BEGIN Working data

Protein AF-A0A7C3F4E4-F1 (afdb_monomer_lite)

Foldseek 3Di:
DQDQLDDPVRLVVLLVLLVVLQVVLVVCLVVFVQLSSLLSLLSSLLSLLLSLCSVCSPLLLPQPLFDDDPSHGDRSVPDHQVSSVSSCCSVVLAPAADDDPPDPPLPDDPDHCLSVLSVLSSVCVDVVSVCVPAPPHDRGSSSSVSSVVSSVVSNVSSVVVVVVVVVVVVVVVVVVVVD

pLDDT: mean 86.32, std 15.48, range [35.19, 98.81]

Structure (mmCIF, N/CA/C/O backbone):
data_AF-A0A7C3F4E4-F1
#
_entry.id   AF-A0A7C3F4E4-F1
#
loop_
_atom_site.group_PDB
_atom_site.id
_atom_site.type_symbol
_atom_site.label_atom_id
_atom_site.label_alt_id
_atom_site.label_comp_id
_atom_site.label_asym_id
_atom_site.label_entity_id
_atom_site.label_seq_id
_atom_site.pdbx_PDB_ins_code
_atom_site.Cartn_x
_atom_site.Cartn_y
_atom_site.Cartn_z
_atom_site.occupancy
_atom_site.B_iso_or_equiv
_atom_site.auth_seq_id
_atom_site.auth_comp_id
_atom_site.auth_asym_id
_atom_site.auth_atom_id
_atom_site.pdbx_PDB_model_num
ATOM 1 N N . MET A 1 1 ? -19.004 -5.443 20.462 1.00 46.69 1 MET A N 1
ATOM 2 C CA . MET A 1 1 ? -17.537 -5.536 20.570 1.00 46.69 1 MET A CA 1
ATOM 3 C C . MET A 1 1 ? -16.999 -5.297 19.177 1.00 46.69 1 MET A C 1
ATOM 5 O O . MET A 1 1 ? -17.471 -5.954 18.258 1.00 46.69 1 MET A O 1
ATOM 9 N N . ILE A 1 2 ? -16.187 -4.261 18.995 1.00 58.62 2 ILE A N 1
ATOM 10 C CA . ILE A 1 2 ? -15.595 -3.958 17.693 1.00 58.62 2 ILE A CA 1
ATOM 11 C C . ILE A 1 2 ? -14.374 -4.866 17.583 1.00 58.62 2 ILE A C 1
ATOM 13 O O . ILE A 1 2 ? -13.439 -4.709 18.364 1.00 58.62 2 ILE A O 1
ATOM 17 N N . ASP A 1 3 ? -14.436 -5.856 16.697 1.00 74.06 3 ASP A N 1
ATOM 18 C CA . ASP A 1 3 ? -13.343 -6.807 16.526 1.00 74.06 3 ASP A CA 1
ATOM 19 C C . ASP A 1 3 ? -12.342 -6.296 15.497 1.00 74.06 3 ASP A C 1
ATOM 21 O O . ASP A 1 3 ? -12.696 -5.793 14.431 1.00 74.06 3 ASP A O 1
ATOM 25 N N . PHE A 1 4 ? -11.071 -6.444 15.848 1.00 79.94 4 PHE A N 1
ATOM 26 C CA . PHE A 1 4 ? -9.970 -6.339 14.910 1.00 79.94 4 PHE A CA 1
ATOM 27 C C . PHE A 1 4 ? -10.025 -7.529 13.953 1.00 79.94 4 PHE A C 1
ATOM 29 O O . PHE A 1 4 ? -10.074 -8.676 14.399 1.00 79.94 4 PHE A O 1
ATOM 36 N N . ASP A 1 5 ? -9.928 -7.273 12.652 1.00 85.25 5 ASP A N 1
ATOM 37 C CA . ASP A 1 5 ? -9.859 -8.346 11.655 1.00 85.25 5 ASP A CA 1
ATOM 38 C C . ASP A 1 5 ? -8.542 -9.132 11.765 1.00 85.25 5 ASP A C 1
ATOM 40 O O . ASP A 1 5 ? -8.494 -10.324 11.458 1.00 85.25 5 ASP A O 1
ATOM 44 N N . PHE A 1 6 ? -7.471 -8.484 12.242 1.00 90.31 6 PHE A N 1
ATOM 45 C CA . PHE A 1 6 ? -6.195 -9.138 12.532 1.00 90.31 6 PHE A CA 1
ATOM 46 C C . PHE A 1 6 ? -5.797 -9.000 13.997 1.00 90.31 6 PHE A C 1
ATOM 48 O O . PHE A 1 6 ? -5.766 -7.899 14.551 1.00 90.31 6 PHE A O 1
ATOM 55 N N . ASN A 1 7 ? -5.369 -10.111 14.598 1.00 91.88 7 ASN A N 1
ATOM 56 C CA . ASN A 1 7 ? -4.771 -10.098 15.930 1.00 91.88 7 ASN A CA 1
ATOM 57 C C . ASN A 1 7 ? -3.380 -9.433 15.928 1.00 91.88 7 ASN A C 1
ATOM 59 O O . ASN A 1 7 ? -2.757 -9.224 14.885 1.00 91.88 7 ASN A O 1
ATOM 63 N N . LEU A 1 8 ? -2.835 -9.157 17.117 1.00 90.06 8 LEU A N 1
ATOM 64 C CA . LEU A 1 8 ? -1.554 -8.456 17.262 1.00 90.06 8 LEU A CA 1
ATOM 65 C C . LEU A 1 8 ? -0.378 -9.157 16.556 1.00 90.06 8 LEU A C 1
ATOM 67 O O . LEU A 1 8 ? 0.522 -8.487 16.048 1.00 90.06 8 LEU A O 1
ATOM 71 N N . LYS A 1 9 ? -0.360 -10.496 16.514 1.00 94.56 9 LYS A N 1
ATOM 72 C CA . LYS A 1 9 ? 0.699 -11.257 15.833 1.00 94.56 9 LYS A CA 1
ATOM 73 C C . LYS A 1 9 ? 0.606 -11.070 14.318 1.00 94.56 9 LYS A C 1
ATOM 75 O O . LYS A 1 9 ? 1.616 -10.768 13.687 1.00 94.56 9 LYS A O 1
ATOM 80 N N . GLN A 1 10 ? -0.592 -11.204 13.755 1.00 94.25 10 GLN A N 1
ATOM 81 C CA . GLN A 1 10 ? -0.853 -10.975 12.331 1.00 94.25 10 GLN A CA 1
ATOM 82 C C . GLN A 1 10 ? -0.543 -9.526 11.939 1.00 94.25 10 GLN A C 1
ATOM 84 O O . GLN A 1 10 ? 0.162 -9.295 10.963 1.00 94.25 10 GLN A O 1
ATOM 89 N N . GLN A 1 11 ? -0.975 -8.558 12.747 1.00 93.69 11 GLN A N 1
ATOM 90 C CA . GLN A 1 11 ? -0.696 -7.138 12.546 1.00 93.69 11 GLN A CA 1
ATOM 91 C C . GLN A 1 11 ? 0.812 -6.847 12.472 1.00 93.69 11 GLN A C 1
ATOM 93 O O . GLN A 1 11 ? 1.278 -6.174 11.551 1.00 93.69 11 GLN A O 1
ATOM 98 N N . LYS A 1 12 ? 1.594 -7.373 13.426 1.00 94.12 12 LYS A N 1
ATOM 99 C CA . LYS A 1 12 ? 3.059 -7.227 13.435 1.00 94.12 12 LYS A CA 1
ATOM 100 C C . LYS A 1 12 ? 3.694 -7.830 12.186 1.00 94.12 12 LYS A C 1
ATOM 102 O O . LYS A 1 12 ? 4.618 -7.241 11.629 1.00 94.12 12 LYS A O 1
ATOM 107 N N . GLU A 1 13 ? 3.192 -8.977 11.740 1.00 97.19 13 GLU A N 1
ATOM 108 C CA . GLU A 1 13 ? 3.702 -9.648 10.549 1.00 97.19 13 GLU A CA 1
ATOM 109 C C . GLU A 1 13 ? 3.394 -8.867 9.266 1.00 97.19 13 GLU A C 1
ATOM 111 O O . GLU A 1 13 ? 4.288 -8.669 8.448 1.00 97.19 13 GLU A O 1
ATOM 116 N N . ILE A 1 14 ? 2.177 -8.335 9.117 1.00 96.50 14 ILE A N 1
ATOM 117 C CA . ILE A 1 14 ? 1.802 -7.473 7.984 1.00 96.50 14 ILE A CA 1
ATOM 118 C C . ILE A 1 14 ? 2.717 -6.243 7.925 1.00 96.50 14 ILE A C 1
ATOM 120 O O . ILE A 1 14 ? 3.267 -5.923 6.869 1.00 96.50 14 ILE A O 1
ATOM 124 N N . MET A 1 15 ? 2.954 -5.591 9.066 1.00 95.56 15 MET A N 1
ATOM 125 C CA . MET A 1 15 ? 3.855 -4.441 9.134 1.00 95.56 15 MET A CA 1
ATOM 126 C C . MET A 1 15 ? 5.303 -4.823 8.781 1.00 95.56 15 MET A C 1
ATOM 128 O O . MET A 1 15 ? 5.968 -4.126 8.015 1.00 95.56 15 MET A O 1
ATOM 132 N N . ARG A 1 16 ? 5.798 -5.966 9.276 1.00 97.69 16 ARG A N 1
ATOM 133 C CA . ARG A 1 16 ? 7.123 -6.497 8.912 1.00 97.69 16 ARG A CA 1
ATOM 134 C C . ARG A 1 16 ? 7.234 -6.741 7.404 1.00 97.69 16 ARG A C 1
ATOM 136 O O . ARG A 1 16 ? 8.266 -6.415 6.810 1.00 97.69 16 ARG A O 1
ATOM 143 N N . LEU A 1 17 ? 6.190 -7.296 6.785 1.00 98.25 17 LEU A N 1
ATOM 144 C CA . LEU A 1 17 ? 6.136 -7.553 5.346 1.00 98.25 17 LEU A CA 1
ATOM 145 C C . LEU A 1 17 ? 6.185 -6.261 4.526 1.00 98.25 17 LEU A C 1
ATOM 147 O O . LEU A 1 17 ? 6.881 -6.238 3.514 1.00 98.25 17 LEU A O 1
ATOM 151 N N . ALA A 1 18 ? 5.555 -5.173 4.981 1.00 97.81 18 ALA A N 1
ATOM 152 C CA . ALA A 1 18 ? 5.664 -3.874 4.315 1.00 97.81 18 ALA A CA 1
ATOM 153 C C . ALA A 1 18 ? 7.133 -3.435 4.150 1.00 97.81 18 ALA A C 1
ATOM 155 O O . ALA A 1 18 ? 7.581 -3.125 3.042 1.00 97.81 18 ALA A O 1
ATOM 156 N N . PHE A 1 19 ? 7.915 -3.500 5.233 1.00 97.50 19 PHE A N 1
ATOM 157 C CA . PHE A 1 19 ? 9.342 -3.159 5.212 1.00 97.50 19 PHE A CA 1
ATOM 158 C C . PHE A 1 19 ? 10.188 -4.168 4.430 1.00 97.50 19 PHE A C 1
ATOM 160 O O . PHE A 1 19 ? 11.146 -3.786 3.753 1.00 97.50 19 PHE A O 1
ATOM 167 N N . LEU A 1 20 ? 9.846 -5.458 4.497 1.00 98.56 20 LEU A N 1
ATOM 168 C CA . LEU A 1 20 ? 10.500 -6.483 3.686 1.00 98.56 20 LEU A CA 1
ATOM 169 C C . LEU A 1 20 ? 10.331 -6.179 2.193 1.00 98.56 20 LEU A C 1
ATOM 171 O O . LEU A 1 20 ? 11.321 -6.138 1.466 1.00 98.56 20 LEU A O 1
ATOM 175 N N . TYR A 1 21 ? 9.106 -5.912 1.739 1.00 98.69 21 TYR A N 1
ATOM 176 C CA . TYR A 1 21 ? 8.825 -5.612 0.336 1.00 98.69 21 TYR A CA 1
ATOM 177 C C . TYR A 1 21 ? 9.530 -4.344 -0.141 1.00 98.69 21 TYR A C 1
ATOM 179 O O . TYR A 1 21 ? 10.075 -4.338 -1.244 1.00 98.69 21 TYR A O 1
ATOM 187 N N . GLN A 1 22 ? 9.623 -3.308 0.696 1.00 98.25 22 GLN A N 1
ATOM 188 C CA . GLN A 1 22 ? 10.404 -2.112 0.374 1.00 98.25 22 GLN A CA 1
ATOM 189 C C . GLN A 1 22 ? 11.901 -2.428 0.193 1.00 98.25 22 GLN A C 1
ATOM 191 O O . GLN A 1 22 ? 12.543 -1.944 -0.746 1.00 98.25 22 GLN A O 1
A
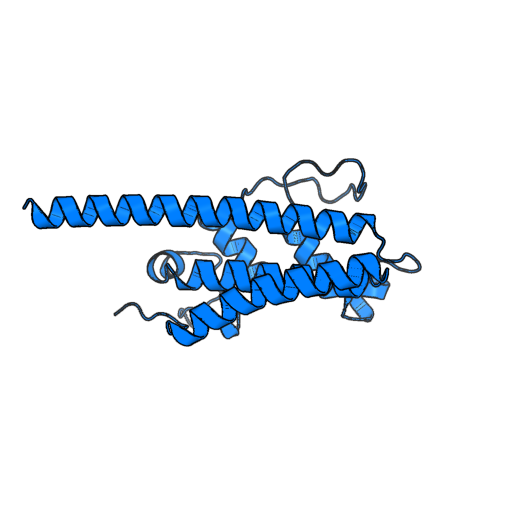TOM 196 N N . ARG A 1 23 ? 12.475 -3.284 1.050 1.00 98.62 23 ARG A N 1
ATOM 197 C CA . ARG A 1 23 ? 13.873 -3.735 0.921 1.00 98.62 23 ARG A CA 1
ATOM 198 C C . ARG A 1 23 ? 14.094 -4.568 -0.341 1.00 98.62 23 ARG A C 1
ATOM 200 O O . ARG A 1 23 ? 15.088 -4.355 -1.034 1.00 98.62 23 ARG A O 1
ATOM 207 N N . GLU A 1 24 ? 13.178 -5.476 -0.667 1.00 98.81 24 GLU A N 1
ATOM 208 C CA . GLU A 1 24 ? 13.239 -6.263 -1.905 1.00 98.81 24 GLU A CA 1
ATOM 209 C C . GLU A 1 24 ? 13.086 -5.374 -3.150 1.00 98.81 24 GLU A C 1
ATOM 211 O O . GLU A 1 24 ? 13.822 -5.530 -4.127 1.00 98.81 24 GLU A O 1
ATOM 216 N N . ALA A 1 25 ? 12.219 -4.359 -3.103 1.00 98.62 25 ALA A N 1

END Working data

The task – What is needed is an exact copy of only the lines above from the one with "ATOM 189 C C" to the one with "ATOM 197 C CA", both kept, with every picture left out.

Answer –
ATOM 189 C C . GLN A 1 22 ? 11.901 -2.428 0.193 1.00 98.25 22 GLN A C 1
ATOM 191 O O . GLN A 1 22 ? 12.543 -1.944 -0.746 1.00 98.25 22 GLN A O 1
A
TOM 196 N N . ARG A 1 23 ? 12.475 -3.284 1.050 1.00 98.62 23 ARG A N 1
ATOM 197 C CA . ARG A 1 23 ? 13.873 -3.735 0.921 1.00 98.62 23 ARG A CA 1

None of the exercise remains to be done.